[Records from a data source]
..........

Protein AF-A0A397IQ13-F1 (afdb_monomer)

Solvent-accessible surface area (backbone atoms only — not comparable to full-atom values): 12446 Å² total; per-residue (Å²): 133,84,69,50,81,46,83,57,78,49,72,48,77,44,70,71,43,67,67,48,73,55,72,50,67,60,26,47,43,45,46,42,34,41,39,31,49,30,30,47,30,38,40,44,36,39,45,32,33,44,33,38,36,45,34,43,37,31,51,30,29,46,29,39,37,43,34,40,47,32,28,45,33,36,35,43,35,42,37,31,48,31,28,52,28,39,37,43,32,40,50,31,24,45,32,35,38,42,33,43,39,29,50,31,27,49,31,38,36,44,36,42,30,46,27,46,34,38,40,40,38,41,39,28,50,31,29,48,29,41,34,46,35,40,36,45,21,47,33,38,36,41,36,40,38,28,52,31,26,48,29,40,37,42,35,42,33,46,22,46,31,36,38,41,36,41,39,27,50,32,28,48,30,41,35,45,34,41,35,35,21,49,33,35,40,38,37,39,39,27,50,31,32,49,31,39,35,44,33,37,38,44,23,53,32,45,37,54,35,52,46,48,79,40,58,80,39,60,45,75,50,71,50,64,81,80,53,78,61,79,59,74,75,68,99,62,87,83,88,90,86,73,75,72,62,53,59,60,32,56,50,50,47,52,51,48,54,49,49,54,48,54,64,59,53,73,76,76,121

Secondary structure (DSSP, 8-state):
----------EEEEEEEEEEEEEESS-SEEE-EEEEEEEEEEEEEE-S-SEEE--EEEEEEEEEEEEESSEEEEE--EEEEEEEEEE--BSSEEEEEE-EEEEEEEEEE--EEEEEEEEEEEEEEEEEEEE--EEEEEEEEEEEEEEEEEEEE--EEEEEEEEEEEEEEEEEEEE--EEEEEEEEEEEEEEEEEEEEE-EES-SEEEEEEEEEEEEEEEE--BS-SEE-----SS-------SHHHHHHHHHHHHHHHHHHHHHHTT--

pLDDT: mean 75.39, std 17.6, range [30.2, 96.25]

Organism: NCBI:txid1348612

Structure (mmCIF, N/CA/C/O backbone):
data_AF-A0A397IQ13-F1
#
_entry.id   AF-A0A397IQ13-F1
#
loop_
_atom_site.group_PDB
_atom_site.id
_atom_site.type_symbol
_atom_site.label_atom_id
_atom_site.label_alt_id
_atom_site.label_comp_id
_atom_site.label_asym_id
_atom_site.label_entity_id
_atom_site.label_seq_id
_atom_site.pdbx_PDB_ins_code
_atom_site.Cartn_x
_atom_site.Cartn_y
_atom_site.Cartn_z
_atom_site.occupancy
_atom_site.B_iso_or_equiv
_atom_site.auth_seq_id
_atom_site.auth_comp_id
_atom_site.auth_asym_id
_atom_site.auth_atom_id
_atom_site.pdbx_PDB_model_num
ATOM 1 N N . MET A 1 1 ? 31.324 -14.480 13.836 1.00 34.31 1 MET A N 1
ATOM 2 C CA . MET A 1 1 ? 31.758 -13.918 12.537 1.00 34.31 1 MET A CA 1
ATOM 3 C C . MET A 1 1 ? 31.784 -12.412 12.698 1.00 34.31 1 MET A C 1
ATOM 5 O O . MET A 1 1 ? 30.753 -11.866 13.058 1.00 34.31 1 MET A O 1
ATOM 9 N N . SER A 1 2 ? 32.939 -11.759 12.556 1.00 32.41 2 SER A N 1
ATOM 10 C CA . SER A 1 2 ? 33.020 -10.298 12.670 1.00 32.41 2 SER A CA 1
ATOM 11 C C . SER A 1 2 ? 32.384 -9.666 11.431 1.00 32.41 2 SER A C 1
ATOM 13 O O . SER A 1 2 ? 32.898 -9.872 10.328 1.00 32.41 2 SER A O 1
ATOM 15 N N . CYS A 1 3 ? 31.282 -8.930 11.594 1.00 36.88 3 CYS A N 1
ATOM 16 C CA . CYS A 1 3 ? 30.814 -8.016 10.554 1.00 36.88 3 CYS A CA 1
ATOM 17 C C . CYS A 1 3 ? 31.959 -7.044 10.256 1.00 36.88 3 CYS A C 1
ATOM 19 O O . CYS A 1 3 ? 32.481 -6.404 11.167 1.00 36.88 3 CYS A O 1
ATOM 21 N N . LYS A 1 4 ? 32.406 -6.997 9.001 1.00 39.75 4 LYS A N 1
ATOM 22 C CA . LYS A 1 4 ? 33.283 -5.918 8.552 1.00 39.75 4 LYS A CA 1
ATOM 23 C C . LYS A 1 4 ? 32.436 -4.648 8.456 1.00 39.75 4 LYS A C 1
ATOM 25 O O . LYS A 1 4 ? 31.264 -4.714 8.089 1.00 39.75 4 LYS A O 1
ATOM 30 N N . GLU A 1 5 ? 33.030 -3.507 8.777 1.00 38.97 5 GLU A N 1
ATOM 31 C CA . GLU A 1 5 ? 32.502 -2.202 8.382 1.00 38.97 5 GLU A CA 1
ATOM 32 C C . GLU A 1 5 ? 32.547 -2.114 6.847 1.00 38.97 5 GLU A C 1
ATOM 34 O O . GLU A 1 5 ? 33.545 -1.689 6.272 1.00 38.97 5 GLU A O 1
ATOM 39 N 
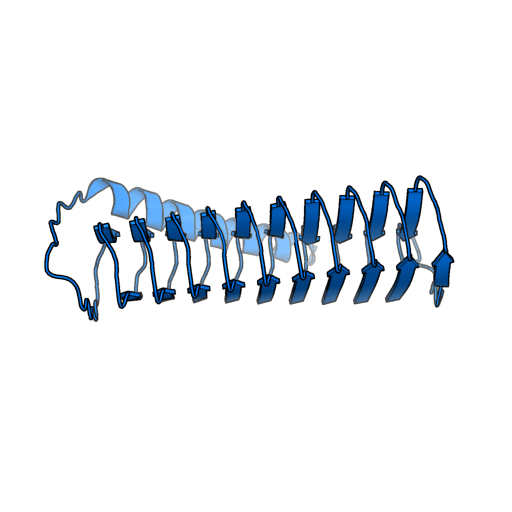N . CYS A 1 6 ? 31.497 -2.565 6.158 1.00 42.38 6 CYS A N 1
ATOM 40 C CA . CYS A 1 6 ? 31.242 -2.114 4.793 1.00 42.38 6 CYS A CA 1
ATOM 41 C C . CYS A 1 6 ? 30.723 -0.679 4.909 1.00 42.38 6 CYS A C 1
ATOM 43 O O . CYS A 1 6 ? 29.552 -0.462 5.189 1.00 42.38 6 CYS A O 1
ATOM 45 N N . TYR A 1 7 ? 31.614 0.306 4.795 1.00 43.72 7 TYR A N 1
ATOM 46 C CA . TYR A 1 7 ? 31.248 1.715 4.626 1.00 43.72 7 TYR A CA 1
ATOM 47 C C . TYR A 1 7 ? 31.183 2.010 3.121 1.00 43.72 7 TYR A C 1
ATOM 49 O O . TYR A 1 7 ? 31.922 2.842 2.597 1.00 43.72 7 TYR A O 1
ATOM 57 N N . GLU A 1 8 ? 30.371 1.249 2.393 1.00 48.31 8 GLU A N 1
ATOM 58 C CA . GLU A 1 8 ? 30.240 1.376 0.943 1.00 48.31 8 GLU A CA 1
ATOM 59 C C . GLU A 1 8 ? 29.097 2.355 0.653 1.00 48.31 8 GLU A C 1
ATOM 61 O O . GLU A 1 8 ? 27.919 2.030 0.716 1.00 48.31 8 GLU A O 1
ATOM 66 N N . ARG A 1 9 ? 29.457 3.623 0.407 1.00 52.84 9 ARG A N 1
ATOM 67 C CA . ARG A 1 9 ? 28.566 4.571 -0.276 1.00 52.84 9 ARG A CA 1
ATOM 68 C C . ARG A 1 9 ? 28.577 4.216 -1.756 1.00 52.84 9 ARG A C 1
ATOM 70 O O . ARG A 1 9 ? 29.294 4.853 -2.530 1.00 52.84 9 ARG A O 1
ATOM 77 N N . GLU A 1 10 ? 27.814 3.208 -2.138 1.00 60.75 10 GLU A N 1
ATOM 78 C CA . GLU A 1 10 ? 27.641 2.869 -3.543 1.00 60.75 10 GLU A CA 1
ATOM 79 C C . GLU A 1 10 ? 26.437 3.634 -4.088 1.00 60.75 10 GLU A C 1
ATOM 81 O O . GLU A 1 10 ? 25.304 3.518 -3.624 1.00 60.75 10 GLU A O 1
ATOM 86 N N . ARG A 1 11 ? 26.732 4.548 -5.018 1.00 69.06 11 ARG A N 1
ATOM 87 C CA . ARG A 1 11 ? 25.726 5.269 -5.788 1.00 69.06 11 ARG A CA 1
ATOM 88 C C . ARG A 1 11 ? 25.732 4.688 -7.185 1.00 69.06 11 ARG A C 1
ATOM 90 O O . ARG A 1 11 ? 26.715 4.857 -7.907 1.00 69.06 11 ARG A O 1
ATOM 97 N N . ILE A 1 12 ? 24.628 4.075 -7.571 1.00 73.38 12 ILE A N 1
ATOM 98 C CA . ILE A 1 12 ? 24.448 3.552 -8.920 1.00 73.38 12 ILE A CA 1
ATOM 99 C C . ILE A 1 12 ? 23.629 4.554 -9.695 1.00 73.38 12 ILE A C 1
ATOM 101 O O . ILE A 1 12 ? 22.568 4.981 -9.252 1.00 73.38 12 ILE A O 1
ATOM 105 N N . SER A 1 13 ? 24.148 4.946 -10.852 1.00 78.44 13 SER A N 1
ATOM 106 C CA . SER A 1 13 ? 23.435 5.792 -11.793 1.00 78.44 13 SER A CA 1
ATOM 107 C C . SER A 1 13 ? 23.392 5.099 -13.149 1.00 78.44 13 SER A C 1
ATOM 109 O O . SER A 1 13 ? 24.434 4.702 -13.673 1.00 78.44 13 SER A O 1
ATOM 111 N N . CYS A 1 14 ? 22.190 4.917 -13.692 1.00 75.88 14 CYS A N 1
ATOM 112 C CA . CYS A 1 14 ? 21.947 4.229 -14.957 1.00 75.88 14 CYS A CA 1
ATOM 113 C C . CYS A 1 14 ? 20.937 4.970 -15.831 1.00 75.88 14 CYS A C 1
ATOM 115 O O . CYS A 1 14 ? 19.880 5.395 -15.375 1.00 75.88 14 CYS A O 1
ATOM 117 N N . ASP A 1 15 ? 21.220 5.053 -17.130 1.00 74.38 15 ASP A N 1
ATOM 118 C CA . ASP A 1 15 ? 20.269 5.618 -18.093 1.00 74.38 15 ASP A CA 1
ATOM 119 C C . ASP A 1 15 ? 19.261 4.576 -18.593 1.00 74.38 15 ASP A C 1
ATOM 121 O O . ASP A 1 15 ? 18.071 4.853 -18.719 1.00 74.38 15 ASP A O 1
ATOM 125 N N . SER A 1 16 ? 19.727 3.358 -18.884 1.00 80.19 16 SER A N 1
ATOM 126 C CA . SER A 1 16 ? 18.872 2.247 -19.299 1.00 80.19 16 SER A CA 1
ATOM 127 C C . SER A 1 16 ? 19.499 0.916 -18.890 1.00 80.19 16 SER A C 1
ATOM 129 O O . SER A 1 16 ? 20.594 0.591 -19.348 1.00 80.19 16 SER A O 1
ATOM 131 N N . CYS A 1 17 ? 18.811 0.119 -18.074 1.00 77.12 17 CYS A N 1
ATOM 132 C CA . CYS A 1 17 ? 19.262 -1.218 -17.674 1.00 77.12 17 CYS A CA 1
ATOM 133 C C . CYS A 1 17 ? 18.112 -2.234 -17.706 1.00 77.12 17 CYS A C 1
ATOM 135 O O . CYS A 1 17 ? 16.947 -1.883 -17.572 1.00 77.12 17 CYS A O 1
ATOM 137 N N . ASN A 1 18 ? 18.420 -3.522 -17.861 1.00 75.25 18 ASN A N 1
ATOM 138 C CA . ASN A 1 18 ? 17.416 -4.558 -17.585 1.00 75.25 18 ASN A CA 1
ATOM 139 C C . ASN A 1 18 ? 17.254 -4.758 -16.071 1.00 75.25 18 ASN A C 1
ATOM 141 O O . ASN A 1 18 ? 16.142 -4.885 -15.569 1.00 75.25 18 ASN A O 1
ATOM 145 N N . ARG A 1 19 ? 18.363 -4.759 -15.330 1.00 75.50 19 ARG A N 1
ATOM 146 C CA . ARG A 1 19 ? 18.368 -4.920 -13.879 1.00 75.50 19 ARG A CA 1
ATOM 147 C C . ARG A 1 19 ? 19.407 -4.006 -13.261 1.00 75.50 19 ARG A C 1
ATOM 149 O O . ARG A 1 19 ? 20.547 -4.002 -13.722 1.00 75.50 19 ARG A O 1
ATOM 156 N N . CYS A 1 20 ? 18.994 -3.278 -12.240 1.00 70.75 20 CYS A N 1
ATOM 157 C CA . CYS A 1 20 ? 19.841 -2.440 -11.417 1.00 70.75 20 CYS A CA 1
ATOM 158 C C . CYS A 1 20 ? 19.629 -2.876 -9.971 1.00 70.75 20 CYS A C 1
ATOM 160 O O . CYS A 1 20 ? 18.503 -2.823 -9.487 1.00 70.75 20 CYS A O 1
ATOM 162 N N . GLN A 1 21 ? 20.661 -3.453 -9.360 1.00 72.12 21 GLN A N 1
ATOM 163 C CA . GLN A 1 21 ? 20.509 -4.150 -8.091 1.00 72.12 21 GLN A CA 1
ATOM 164 C C . GLN A 1 21 ? 21.779 -4.129 -7.266 1.00 72.12 21 GLN A C 1
ATOM 166 O O . GLN A 1 21 ? 22.820 -4.535 -7.787 1.00 72.12 21 GLN A O 1
ATOM 171 N N . GLU A 1 22 ? 21.624 -3.833 -5.980 1.00 68.56 22 GLU A N 1
ATOM 172 C CA . GLU A 1 22 ? 22.616 -4.089 -4.946 1.00 68.56 22 GLU A CA 1
ATOM 173 C C . GLU A 1 22 ? 22.152 -5.069 -3.876 1.00 68.56 22 GLU A C 1
ATOM 175 O O . GLU A 1 22 ? 20.970 -5.370 -3.685 1.00 68.56 22 GLU A O 1
ATOM 180 N N . HIS A 1 23 ? 23.150 -5.674 -3.234 1.00 67.88 23 HIS A N 1
ATOM 181 C CA . HIS A 1 23 ? 22.960 -6.750 -2.274 1.00 67.88 23 HIS A CA 1
ATOM 182 C C . HIS A 1 23 ? 23.942 -6.652 -1.094 1.00 67.88 23 HIS A C 1
ATOM 184 O O . HIS A 1 23 ? 24.990 -7.315 -1.112 1.00 67.88 23 HIS A O 1
ATOM 190 N N . CYS A 1 24 ? 23.577 -5.979 0.006 1.00 65.12 24 CYS A N 1
ATOM 191 C CA . CYS A 1 24 ? 24.320 -6.135 1.264 1.00 65.12 24 CYS A CA 1
ATOM 192 C C . CYS A 1 24 ? 23.915 -7.428 2.005 1.00 65.12 24 CYS A C 1
ATOM 194 O O . CYS A 1 24 ? 22.771 -7.641 2.406 1.00 65.12 24 CYS A O 1
ATOM 196 N N . ARG A 1 25 ? 24.882 -8.322 2.272 1.00 60.12 25 ARG A N 1
ATOM 197 C CA . ARG A 1 25 ? 24.630 -9.555 3.054 1.00 60.12 25 ARG A CA 1
ATOM 198 C C . ARG A 1 25 ? 24.791 -9.394 4.569 1.00 60.12 25 ARG A C 1
ATOM 200 O O . ARG A 1 25 ? 23.992 -9.973 5.296 1.00 60.12 25 ARG A O 1
ATOM 207 N N . CYS A 1 26 ? 25.831 -8.692 5.027 1.00 59.75 26 CYS A N 1
ATOM 208 C CA . CYS A 1 26 ? 26.121 -8.421 6.444 1.00 59.75 26 CYS A CA 1
ATOM 209 C C . CYS A 1 26 ? 26.986 -7.153 6.564 1.00 59.75 26 CYS A C 1
ATOM 211 O O . CYS A 1 26 ? 28.191 -7.223 6.311 1.00 59.75 26 CYS A O 1
ATOM 213 N N . CYS A 1 27 ? 26.406 -6.037 6.997 1.00 64.69 27 CYS A N 1
ATOM 214 C CA . CYS A 1 27 ? 27.096 -4.755 7.177 1.00 64.69 27 CYS A CA 1
ATOM 215 C C . CYS A 1 27 ? 26.746 -4.147 8.547 1.00 64.69 27 CYS A C 1
ATOM 217 O O . CYS A 1 27 ? 25.734 -4.496 9.135 1.00 64.69 27 CYS A O 1
ATOM 219 N N . ILE A 1 28 ? 27.580 -3.267 9.112 1.00 64.19 28 ILE A N 1
ATOM 220 C CA . ILE A 1 28 ? 27.149 -2.481 10.290 1.00 64.19 28 ILE A CA 1
ATOM 221 C C . ILE A 1 28 ? 26.181 -1.391 9.819 1.00 64.19 28 ILE A C 1
ATOM 223 O O . ILE A 1 28 ? 25.089 -1.255 10.363 1.00 64.19 28 ILE A O 1
ATOM 227 N N . LYS A 1 29 ? 26.554 -0.678 8.752 1.00 69.62 29 LYS A N 1
ATOM 228 C CA . LYS A 1 29 ? 25.729 0.338 8.101 1.00 69.62 29 LYS A CA 1
ATOM 229 C C . LYS A 1 29 ? 25.641 0.052 6.605 1.00 69.62 29 LYS A C 1
ATOM 231 O O . LYS A 1 29 ? 26.678 -0.161 5.988 1.00 69.62 29 LYS A O 1
ATOM 236 N N . CYS A 1 30 ? 24.439 0.064 6.047 1.00 70.44 30 CYS A N 1
ATOM 237 C CA . CYS A 1 30 ? 24.167 0.086 4.611 1.00 70.44 30 CYS A CA 1
ATOM 238 C C . CYS A 1 30 ? 23.636 1.482 4.262 1.00 70.44 30 CYS A C 1
ATOM 240 O O . CYS A 1 30 ? 22.788 2.012 4.980 1.00 70.44 30 CYS A O 1
ATOM 242 N N . ASN A 1 31 ? 24.184 2.112 3.225 1.00 75.50 31 ASN A N 1
ATOM 243 C CA . ASN A 1 31 ? 23.712 3.406 2.737 1.00 75.50 31 ASN A CA 1
ATOM 244 C C . ASN A 1 31 ? 23.807 3.428 1.209 1.00 75.50 31 ASN A C 1
ATOM 246 O O . ASN A 1 31 ? 24.732 4.025 0.640 1.00 75.50 31 ASN A O 1
ATOM 250 N N . GLU A 1 32 ? 22.857 2.750 0.584 1.00 75.81 32 GLU A N 1
ATOM 251 C CA . GLU A 1 32 ? 22.798 2.500 -0.851 1.00 75.81 32 GLU A CA 1
ATOM 252 C C . GLU A 1 32 ? 21.866 3.514 -1.534 1.00 75.81 32 GLU A C 1
ATOM 254 O O . GLU A 1 32 ? 20.919 4.047 -0.944 1.00 75.81 32 GLU A O 1
ATOM 259 N N . ARG A 1 33 ? 22.199 3.885 -2.774 1.00 82.31 33 ARG A N 1
ATOM 260 C CA . ARG A 1 33 ? 21.382 4.809 -3.568 1.00 82.31 33 ARG A CA 1
ATOM 261 C C . ARG A 1 33 ? 21.412 4.425 -5.036 1.00 82.31 33 ARG A C 1
ATOM 263 O O . ARG A 1 33 ? 22.447 4.576 -5.690 1.00 82.31 33 ARG A O 1
ATOM 270 N N . VAL A 1 34 ? 20.249 4.084 -5.574 1.00 81.12 34 VAL A N 1
ATOM 271 C CA . VAL A 1 34 ? 20.057 3.796 -6.997 1.00 81.12 34 VAL A CA 1
ATOM 272 C C . VAL A 1 34 ? 19.310 4.945 -7.657 1.00 81.12 34 VAL A C 1
ATOM 274 O O . VAL A 1 34 ? 18.259 5.380 -7.196 1.00 81.12 34 VAL A O 1
ATOM 277 N N . GLU A 1 35 ? 19.856 5.452 -8.754 1.00 83.06 35 GLU A N 1
ATOM 278 C CA . GLU A 1 35 ? 19.228 6.446 -9.620 1.00 83.06 35 GLU A CA 1
ATOM 279 C C . GLU A 1 35 ? 19.152 5.881 -11.037 1.00 83.06 35 GLU A C 1
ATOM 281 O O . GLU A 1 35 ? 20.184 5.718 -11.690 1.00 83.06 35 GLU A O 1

..........

- **YOUR INSTRUCTIONS**: Look through the entries above and quote exactly the lines from the line with "ATOM 70 O O" to the line with "ATOM 79 C C", counting both of those lines.

- **YOUR RESPONSE**:
ATOM 70 O O . ARG A 1 9 ? 29.294 4.853 -2.530 1.00 52.84 9 ARG A O 1
ATOM 77 N N . GLU A 1 10 ? 27.814 3.208 -2.138 1.00 60.75 10 GLU A N 1
ATOM 78 C CA . GLU A 1 10 ? 27.641 2.869 -3.543 1.00 60.75 10 GLU A CA 1
ATOM 79 C C . GLU A 1 10 ? 26.437 3.634 -4.088 1.00 60.75 10 GLU A C 1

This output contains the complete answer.